If you've not booked yet, great!. There is a much greater selection of wedding venues available for you to choose from if you drop your numbers. Unique spaces like art galleries, wineries, rooftop apartments etc. are great options to consider when toning it down. The majority of intimate venues can only host up to 30-50 guests at a time, therefore making the whole experience a little more personal.
Reach out to your vendors:
Speak your suppliers, they are in the same boat as you, they will probably be more accommodating than you think, as their interest lies in making sure the wedding industry
stays alive. They should always be able to help and work out a solution to give you the best experience, service and product to benefit you both. Now this could come at an extra cost, especially if products and materials have been arranged and paid for already, but it's good to keep open honest communication with your vendor to ensure that you help one another, and find a solution that works. If you’re having a destination wedding, your suppliers might need to rebook their flights & accommodation. Remember to take all of this into account as they would have had to cover costs for the multiple days that they refused bookings so they could cover your destination wedding.
Your wedding guests are important too:
Just like you needed an RSVP from your guests to help you plan, you need to inform your guests as early as possible that your wedding is postponed, regardless of having a new date or not. Let them know that you are scaling down, and that there is a possibility that you will not be able to host a large party, and that only close family and friends will be attending. It might even come as a blessing to them in these stringent times. As an alternative, consider asking them to join a video call for the ceremony, giving them a chance to connect and send their wishes to you personally.

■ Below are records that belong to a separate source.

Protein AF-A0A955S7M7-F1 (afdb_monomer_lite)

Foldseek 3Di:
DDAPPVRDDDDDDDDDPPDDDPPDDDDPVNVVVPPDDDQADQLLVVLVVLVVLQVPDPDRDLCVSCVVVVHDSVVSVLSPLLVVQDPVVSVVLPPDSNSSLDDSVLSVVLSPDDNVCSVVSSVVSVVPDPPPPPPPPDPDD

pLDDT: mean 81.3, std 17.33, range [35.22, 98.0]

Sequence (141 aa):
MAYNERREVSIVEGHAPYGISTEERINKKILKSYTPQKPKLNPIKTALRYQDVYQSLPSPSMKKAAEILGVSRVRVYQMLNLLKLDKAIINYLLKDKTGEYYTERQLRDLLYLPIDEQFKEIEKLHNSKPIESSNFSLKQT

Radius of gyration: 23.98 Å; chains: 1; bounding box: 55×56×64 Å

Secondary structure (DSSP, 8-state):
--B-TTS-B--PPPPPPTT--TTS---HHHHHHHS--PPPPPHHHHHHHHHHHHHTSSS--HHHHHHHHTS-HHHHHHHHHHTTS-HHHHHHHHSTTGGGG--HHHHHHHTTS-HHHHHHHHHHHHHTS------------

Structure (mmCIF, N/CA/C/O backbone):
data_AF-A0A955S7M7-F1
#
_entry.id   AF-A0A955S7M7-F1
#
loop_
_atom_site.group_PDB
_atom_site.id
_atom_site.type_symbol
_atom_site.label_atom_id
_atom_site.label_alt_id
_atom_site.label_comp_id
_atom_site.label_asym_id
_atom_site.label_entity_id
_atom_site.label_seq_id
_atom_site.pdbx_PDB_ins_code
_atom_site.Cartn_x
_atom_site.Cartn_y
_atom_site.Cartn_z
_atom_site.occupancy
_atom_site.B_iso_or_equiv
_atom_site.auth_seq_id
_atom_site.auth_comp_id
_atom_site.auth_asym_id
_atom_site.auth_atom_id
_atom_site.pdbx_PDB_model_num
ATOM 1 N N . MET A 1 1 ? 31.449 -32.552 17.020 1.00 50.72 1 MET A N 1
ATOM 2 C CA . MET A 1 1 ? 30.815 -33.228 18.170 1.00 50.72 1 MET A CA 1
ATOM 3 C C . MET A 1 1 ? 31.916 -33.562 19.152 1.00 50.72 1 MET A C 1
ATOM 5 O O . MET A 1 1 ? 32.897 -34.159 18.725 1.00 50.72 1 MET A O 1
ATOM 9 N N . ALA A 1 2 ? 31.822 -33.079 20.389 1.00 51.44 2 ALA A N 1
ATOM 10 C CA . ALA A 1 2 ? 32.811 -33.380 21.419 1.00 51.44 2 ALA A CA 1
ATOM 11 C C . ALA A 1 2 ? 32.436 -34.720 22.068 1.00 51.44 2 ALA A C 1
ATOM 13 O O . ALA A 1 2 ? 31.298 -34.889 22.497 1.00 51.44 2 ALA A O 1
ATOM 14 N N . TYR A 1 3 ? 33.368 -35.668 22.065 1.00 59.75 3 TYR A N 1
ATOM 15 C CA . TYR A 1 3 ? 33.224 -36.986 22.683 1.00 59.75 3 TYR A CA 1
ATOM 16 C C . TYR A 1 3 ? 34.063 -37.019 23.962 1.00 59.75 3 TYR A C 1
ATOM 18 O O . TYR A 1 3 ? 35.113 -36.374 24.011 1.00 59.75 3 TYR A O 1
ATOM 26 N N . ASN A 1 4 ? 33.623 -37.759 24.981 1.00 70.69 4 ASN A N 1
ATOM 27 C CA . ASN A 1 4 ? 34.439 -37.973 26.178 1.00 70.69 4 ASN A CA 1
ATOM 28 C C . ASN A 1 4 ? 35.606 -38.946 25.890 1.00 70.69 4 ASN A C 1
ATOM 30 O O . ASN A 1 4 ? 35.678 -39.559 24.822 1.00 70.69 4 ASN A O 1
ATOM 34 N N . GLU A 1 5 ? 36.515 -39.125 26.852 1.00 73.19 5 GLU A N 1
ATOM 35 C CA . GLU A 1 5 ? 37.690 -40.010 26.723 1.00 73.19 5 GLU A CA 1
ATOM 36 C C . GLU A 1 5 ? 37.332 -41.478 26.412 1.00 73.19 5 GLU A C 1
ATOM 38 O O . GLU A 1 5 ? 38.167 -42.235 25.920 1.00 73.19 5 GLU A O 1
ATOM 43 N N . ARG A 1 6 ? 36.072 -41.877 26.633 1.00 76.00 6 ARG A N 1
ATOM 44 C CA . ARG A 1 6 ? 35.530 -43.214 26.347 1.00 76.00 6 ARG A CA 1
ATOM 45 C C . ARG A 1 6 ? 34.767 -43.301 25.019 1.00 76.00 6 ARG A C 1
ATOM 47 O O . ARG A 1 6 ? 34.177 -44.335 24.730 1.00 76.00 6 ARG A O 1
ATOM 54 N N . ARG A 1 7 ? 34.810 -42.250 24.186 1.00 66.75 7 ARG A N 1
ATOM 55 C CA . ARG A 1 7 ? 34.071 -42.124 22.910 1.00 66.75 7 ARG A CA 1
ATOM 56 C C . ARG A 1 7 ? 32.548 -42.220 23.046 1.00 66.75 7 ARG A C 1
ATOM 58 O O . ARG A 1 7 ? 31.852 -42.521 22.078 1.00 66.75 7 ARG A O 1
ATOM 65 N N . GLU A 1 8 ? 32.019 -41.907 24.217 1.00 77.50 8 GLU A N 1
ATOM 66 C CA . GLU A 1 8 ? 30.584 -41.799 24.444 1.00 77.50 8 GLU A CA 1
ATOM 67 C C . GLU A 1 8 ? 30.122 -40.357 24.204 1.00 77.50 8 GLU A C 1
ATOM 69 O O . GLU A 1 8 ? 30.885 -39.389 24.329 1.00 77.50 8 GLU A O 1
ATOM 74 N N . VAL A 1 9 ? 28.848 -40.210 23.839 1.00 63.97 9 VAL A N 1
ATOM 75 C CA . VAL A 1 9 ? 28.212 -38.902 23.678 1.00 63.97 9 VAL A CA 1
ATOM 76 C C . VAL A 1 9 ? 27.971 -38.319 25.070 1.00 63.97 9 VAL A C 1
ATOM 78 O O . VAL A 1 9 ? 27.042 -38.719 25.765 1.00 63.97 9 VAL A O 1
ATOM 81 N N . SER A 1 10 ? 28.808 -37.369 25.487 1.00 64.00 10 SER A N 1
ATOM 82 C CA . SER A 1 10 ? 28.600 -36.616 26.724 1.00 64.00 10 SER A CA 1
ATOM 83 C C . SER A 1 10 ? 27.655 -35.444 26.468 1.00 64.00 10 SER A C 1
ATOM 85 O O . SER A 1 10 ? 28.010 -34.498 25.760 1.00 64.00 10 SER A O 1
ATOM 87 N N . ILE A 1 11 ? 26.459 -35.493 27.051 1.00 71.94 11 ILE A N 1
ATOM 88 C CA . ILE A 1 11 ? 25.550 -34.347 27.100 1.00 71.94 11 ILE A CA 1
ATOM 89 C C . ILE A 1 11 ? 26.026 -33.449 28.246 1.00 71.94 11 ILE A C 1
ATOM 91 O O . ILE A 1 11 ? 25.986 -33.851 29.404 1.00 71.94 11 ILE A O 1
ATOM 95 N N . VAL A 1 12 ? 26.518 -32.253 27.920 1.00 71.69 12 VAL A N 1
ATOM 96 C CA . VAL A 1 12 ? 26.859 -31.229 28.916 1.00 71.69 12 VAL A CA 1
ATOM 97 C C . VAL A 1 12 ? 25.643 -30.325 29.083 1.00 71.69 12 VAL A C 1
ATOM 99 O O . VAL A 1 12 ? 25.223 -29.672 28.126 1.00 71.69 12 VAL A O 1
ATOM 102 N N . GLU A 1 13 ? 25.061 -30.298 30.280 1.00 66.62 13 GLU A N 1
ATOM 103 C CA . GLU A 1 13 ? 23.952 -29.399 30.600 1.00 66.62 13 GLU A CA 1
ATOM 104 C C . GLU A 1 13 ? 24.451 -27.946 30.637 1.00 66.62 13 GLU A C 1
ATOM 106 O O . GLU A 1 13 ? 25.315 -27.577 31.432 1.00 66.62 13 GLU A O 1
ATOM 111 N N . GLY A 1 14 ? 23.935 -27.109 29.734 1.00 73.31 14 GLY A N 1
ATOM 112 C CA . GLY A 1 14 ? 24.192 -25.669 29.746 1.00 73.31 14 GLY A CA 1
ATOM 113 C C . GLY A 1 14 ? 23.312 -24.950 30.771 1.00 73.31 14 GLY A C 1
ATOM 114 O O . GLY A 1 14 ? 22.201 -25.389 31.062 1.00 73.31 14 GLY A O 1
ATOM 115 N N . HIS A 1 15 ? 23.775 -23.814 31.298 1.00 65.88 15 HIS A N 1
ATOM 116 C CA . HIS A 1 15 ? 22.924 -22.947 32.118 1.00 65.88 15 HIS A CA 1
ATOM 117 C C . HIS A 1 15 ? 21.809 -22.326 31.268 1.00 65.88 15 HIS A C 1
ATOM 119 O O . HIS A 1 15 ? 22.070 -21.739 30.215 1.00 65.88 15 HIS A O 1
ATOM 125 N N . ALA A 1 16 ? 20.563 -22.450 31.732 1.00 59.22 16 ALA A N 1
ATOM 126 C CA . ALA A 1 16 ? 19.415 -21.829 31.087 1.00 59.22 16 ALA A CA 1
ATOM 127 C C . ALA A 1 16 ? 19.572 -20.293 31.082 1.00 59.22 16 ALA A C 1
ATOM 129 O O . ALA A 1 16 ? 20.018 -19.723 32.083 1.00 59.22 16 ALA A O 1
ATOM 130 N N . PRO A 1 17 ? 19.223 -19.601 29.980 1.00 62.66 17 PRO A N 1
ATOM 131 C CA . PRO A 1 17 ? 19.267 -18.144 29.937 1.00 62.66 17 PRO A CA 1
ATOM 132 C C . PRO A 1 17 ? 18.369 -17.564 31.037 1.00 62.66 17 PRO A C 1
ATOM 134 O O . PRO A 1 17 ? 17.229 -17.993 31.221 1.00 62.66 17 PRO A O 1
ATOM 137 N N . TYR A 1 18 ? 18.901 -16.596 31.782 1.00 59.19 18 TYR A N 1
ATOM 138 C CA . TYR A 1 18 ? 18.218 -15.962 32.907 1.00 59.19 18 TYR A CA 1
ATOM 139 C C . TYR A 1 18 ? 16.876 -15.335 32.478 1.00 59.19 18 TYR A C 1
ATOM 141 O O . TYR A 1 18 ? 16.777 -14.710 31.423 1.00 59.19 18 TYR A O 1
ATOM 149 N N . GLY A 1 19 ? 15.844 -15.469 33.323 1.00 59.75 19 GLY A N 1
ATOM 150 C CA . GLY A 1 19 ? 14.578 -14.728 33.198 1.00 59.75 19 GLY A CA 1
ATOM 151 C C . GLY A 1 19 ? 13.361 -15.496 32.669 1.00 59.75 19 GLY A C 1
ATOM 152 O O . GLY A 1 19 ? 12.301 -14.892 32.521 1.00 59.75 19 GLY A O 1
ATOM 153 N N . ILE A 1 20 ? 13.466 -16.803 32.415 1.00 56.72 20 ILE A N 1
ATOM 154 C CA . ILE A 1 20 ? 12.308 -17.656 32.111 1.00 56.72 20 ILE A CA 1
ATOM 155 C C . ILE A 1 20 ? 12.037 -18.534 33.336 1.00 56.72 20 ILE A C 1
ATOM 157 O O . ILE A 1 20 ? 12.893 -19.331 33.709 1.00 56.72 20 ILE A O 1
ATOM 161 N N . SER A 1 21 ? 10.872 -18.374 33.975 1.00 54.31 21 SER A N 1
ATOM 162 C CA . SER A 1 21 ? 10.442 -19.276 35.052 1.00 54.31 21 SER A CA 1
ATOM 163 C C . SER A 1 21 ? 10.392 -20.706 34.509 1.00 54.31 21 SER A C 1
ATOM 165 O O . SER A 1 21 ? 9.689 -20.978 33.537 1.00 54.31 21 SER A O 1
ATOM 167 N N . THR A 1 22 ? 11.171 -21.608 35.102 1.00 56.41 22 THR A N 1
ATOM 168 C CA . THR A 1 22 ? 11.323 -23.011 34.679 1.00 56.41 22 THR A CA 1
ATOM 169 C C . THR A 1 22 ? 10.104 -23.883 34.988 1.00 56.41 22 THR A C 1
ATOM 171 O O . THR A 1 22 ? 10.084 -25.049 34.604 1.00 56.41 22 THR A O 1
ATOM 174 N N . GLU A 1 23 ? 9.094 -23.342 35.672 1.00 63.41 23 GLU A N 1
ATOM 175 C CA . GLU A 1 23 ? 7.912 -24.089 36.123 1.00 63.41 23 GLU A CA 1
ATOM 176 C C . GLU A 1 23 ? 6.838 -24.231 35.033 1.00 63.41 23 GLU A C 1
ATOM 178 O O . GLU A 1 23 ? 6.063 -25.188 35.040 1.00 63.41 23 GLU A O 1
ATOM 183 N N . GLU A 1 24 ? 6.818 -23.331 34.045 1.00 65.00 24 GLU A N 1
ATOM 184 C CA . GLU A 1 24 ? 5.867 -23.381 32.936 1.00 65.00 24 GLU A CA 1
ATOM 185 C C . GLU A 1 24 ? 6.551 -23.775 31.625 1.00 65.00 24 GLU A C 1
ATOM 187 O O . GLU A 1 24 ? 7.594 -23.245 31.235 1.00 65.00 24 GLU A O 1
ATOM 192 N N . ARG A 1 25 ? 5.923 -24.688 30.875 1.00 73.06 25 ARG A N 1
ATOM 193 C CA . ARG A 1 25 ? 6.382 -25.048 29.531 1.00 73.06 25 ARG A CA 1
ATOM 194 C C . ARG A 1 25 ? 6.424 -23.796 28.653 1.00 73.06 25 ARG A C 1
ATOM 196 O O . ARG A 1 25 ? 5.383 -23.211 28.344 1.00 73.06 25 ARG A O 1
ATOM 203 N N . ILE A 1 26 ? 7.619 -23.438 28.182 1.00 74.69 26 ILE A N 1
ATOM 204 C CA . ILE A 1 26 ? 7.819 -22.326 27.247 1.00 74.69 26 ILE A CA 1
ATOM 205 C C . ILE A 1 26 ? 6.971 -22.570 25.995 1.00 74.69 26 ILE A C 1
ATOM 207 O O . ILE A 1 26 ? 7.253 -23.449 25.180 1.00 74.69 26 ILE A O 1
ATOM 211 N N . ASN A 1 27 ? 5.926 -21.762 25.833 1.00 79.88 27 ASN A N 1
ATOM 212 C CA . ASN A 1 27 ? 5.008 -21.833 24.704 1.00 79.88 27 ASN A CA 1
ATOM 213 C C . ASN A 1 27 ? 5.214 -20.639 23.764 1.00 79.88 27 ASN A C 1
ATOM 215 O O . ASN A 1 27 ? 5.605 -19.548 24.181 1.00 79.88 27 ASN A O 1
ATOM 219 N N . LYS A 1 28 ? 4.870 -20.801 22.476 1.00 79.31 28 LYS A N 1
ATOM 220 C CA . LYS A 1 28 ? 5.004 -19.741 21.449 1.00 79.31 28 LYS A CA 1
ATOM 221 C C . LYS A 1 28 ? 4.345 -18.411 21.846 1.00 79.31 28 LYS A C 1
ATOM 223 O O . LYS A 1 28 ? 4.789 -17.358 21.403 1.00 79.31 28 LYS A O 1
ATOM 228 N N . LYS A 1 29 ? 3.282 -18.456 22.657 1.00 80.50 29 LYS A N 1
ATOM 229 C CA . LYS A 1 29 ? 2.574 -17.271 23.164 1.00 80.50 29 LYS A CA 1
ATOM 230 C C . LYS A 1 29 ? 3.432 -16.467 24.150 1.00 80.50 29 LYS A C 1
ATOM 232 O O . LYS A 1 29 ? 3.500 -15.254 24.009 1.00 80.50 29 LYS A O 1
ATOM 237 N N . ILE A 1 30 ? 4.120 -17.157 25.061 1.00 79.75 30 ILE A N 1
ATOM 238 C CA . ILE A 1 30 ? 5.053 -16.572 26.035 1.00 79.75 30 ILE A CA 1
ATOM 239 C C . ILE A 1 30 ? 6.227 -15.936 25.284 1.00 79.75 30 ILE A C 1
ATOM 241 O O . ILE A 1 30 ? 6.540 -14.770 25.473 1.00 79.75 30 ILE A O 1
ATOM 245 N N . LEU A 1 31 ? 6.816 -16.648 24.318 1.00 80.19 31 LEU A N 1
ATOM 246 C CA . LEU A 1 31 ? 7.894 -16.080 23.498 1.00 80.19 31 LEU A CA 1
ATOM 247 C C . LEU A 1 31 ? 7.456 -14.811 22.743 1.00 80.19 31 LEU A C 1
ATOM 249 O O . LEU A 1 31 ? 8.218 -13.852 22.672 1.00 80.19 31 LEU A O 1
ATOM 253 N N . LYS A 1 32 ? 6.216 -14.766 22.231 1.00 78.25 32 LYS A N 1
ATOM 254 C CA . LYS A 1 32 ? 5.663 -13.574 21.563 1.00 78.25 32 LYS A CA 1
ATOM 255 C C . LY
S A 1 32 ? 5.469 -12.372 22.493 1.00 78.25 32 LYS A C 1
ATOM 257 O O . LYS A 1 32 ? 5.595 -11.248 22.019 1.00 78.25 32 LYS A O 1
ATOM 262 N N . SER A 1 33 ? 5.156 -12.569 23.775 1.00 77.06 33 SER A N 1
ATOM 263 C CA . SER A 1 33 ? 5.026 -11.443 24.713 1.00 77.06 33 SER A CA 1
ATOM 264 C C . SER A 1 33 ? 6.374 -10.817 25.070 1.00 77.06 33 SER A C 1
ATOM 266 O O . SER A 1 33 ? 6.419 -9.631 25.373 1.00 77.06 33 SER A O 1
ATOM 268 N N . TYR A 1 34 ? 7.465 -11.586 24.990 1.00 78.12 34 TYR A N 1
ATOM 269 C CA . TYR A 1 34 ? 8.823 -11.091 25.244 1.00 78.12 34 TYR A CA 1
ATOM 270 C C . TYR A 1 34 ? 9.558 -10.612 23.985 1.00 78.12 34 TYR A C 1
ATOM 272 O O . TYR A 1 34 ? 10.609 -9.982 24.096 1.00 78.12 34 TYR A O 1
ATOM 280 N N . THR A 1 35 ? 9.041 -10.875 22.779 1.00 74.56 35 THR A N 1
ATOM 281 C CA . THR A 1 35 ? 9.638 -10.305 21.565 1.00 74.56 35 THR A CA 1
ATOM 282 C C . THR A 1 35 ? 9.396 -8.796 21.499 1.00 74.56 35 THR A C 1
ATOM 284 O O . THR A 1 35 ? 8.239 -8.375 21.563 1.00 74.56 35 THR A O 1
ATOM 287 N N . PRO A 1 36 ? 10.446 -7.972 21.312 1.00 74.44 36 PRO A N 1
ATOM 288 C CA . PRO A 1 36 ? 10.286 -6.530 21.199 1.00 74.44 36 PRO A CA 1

When it comes to your actual wedding day, scaling down isn't all that bad. At the average large wedding, between the ceremony, family photos, dinner, toasts, cake cutting, and special dances, you’ll likely only have a few seconds to actually interact with each of your guests. Whereas with a smaller wedding, you’re able to take your time and share more intimate moments with each of your guests. It also makes it easier to have pre and post wedding day dinners and celebrations, making even more time to spend with the people who have taken the time to travel and share your special day.
More decor and finer details:
It's quite simple; with the same budget, or even a little less, you can have a much more luxurious and detailed wedding with fewer guests, than you would with a larger celebration. Because you are spending less on the necessities (food for them to eat, places for them to sit, etc., etc.), you can focus more of your resources on creating those intentional personal touches that not only you, but also your guests will love. Get the 5 course menu instead of the 3, opt for orchids instead of lilies, and make your day what you essentially want it to be, to the last detail.
Finally, remember that having a smaller wedding doesn’t necessarily mean that all aspects will be less expensive; vendors such as photographers, bands, DJ etc can still only do one wedding per day, and it’s the same amount of work for them whatever the size of your celebration. So if you think smaller event always means lower prices, just remember that this may not always be the case for some vendors.